Apart from calling a five-week-long strike a “job action,” terminology so vague and sanitized as to be completely misleading, and referring to BUGWU’s pointed and justified criticisms of the university’s bargaining strategy as “misinformation” in other parts of the email, Lutchen’s implication of the unpopularity of BUGWU’s position was severely undercut by the massive outpouring of support received by graduate workers at Wednesday’s rally.

Dhruv Kapadia, BU’s undergraduate student body president, spoke at the rally about the importance of solidarity across the BU community. “Undergraduates, graduate students, staff, faculty and alumni are all connected by one shared BU identity,” said Kapadia. “Without solidarity, we are nothing.” 

A statue of BU’s mascot, Rhett the Boston Terrier, watched as the crowd marched past towards One Silber Way

BUGWU and Palestine

The BUGWU strike is happening concurrently with a wave of repression of student expression at universities across the country and in Boston, where over 200 students and community members have been arrested at university encampments. Students who speak up for the rights of Palestinians who have been subject to displacement and genocide at the hands of the U.S.-backed Israeli occupation, are in turn facing increasing police repression and violence, sanctioned by their own universities. 
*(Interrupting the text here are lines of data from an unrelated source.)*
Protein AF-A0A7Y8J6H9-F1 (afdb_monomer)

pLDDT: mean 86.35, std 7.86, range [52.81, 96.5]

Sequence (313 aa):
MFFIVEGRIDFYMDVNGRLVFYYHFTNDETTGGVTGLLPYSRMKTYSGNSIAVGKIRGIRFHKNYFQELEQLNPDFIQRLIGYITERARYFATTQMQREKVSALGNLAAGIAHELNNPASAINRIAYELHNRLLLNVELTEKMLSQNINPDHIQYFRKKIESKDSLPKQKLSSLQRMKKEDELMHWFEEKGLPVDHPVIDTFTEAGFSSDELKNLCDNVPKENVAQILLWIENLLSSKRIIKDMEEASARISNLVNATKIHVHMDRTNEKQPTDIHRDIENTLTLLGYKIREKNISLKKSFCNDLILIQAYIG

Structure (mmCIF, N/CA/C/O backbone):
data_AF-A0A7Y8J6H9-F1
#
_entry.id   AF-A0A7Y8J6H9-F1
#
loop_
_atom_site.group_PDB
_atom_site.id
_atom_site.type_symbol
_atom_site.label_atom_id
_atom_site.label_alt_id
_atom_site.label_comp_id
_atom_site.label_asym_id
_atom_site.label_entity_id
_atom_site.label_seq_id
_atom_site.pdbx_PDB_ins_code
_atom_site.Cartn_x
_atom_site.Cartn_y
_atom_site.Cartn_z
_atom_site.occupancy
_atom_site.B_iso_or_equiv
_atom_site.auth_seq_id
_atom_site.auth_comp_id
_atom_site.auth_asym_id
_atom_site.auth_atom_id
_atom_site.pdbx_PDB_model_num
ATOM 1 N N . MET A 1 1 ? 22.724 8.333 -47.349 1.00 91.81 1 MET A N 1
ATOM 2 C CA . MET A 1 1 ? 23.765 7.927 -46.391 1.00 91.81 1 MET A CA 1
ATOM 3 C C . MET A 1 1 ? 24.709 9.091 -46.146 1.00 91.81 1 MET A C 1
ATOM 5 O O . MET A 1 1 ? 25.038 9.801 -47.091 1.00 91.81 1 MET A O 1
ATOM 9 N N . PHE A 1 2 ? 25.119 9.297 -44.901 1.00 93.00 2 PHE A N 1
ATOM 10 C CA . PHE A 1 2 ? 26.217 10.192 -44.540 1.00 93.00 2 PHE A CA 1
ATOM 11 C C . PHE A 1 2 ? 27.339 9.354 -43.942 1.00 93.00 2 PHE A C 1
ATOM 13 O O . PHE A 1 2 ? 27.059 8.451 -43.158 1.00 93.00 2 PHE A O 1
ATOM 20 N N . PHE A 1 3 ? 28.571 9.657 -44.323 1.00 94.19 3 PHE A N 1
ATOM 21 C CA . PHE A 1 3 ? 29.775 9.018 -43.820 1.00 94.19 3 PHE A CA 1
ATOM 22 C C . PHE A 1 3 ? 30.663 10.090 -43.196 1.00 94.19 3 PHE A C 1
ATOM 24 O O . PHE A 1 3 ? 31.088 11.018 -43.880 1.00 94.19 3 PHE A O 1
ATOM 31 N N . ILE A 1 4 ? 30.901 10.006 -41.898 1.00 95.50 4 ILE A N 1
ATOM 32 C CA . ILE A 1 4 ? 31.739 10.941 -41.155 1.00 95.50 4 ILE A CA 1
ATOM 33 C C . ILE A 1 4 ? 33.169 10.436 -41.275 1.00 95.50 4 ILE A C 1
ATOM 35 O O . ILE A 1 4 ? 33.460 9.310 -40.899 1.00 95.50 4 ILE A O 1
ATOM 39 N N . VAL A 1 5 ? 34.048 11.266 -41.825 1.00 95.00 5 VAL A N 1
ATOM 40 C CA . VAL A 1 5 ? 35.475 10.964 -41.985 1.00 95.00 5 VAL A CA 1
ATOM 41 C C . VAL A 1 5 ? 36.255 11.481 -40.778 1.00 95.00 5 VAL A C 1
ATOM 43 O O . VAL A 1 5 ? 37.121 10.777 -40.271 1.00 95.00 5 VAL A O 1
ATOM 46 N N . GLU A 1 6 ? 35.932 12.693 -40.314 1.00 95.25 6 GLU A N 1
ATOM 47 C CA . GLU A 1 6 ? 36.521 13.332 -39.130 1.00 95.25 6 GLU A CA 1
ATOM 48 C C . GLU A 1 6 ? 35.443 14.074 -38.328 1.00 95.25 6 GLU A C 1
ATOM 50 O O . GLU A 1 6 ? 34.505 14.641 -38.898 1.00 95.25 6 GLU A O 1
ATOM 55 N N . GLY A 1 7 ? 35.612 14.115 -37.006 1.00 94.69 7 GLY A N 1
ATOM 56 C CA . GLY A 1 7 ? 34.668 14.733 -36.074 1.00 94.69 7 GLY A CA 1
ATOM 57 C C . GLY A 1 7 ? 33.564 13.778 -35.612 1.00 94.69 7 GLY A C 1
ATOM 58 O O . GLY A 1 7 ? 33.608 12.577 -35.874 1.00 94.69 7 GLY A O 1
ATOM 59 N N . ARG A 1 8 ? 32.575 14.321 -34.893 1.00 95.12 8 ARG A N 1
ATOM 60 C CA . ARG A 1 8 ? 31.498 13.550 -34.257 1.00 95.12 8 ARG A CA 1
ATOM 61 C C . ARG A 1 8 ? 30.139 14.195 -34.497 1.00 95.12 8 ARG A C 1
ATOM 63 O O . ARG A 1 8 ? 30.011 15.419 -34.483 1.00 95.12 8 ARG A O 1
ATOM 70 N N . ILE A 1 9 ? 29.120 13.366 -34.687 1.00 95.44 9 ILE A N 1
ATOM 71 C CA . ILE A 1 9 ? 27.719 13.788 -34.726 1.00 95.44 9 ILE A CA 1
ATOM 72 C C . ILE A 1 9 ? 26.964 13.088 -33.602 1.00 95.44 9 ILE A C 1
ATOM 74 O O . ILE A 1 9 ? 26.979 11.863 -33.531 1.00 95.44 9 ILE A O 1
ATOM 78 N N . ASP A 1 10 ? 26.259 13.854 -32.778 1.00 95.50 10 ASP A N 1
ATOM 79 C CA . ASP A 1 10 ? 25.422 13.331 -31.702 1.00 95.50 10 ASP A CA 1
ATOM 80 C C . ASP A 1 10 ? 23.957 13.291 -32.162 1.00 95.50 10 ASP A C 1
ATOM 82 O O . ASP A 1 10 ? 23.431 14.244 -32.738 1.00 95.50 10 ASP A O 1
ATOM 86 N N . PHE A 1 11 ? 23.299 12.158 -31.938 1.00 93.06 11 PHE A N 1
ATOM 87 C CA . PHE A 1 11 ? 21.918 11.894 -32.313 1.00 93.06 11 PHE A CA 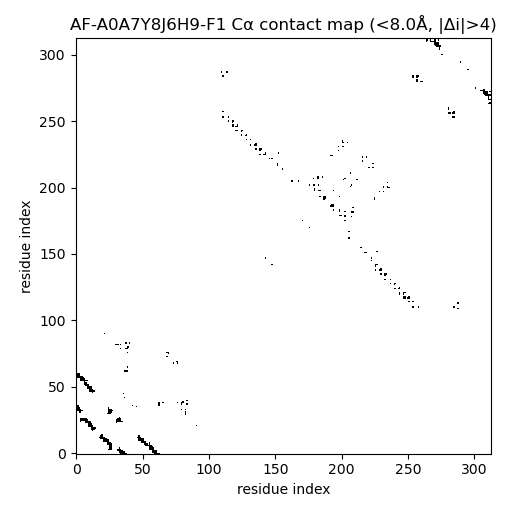1
ATOM 88 C C . PHE A 1 11 ? 21.000 11.999 -31.102 1.00 93.06 11 PHE A C 1
ATOM 90 O O . PHE A 1 11 ? 21.210 11.348 -30.075 1.00 93.06 11 PHE A O 1
ATOM 97 N N . TYR A 1 12 ? 19.950 12.792 -31.268 1.00 92.25 12 TYR A N 1
ATOM 98 C CA . TYR A 1 12 ? 18.951 13.094 -30.264 1.00 92.25 12 TYR A CA 1
ATOM 99 C C . TYR A 1 12 ? 17.572 12.694 -30.767 1.00 92.25 12 TYR A C 1
ATOM 101 O O . TYR A 1 12 ? 17.215 12.981 -31.908 1.00 92.25 12 TYR A O 1
ATOM 109 N N . MET A 1 13 ? 16.760 12.099 -29.904 1.00 90.00 13 MET A N 1
ATOM 110 C CA . MET A 1 13 ? 15.338 11.888 -30.175 1.00 90.00 13 MET A CA 1
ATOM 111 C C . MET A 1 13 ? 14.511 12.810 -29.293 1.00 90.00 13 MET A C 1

These students peacefully demand that their universities disclose their financial ties to the Israeli apartheid government and divest from them, and are met with police in riot gear. In much the same way, unions within higher education institutions find themselves on the front lines of a class struggle, between the ruling elites who govern universities and the working-class people responsible for the day-to-day operations of those schools. 

Guidry added, “Our struggle for control over this university can be seen across the country… our struggles as grad workers are not equal to the Palestinians who await imminent invasion and Rafah and elsewhere in the occupied Gaza Strip, but they clearly are interconnected. And that is why we put out our statement of solidarity [with Palestine].”

Ruofei, an undergraduate in the Anthropology department at BU and longtime leader in BU’s Students for Justice in Palestine group, spoke at the rally as well. “Our struggle is rooted in Gaza, where the Zionist entity is still massacring families and starving a besieged population.”

“The experience of suppression of our voices and disregard of our rights to free speech is a struggle that we share with the graduate workers of BU. Graduate workers have been silenced and intimidated by the administration at BU,” said Ruofei.

Ready for the long haul

BUGWU’s May Day rally was confirmation that the union is dedicated to the long-term struggle, and determined to win no matter how long it takes. According to the union, 93% of BUGWU members are rent-burdened. Many utilize food pantries and other services just to be able to eat. Parents are left to figure out for themselves how to pay for childcare. 

Confronted with the seriousness of these concerns, BU has tried to project an image of strength and disinterest for months. However, undergraduates and faculty continue to vocally support graduate workers through their contract fight. That unwavering community support was on display Wednesday, when five weeks into their strike, BUGWU held their biggest rally yet. 

“This is really a tug of war. It is a class struggle. And we’re seeing that with our strike, we are tugging harder than them. Our strike is working. We are strong. They are the ones who can make this tug of war end sooner. We are resolved around our demands, and we have the power to win them,” said Guidry.

Grads march past a banner on Bay State Road which reads, “We are the ones we have been waiting for.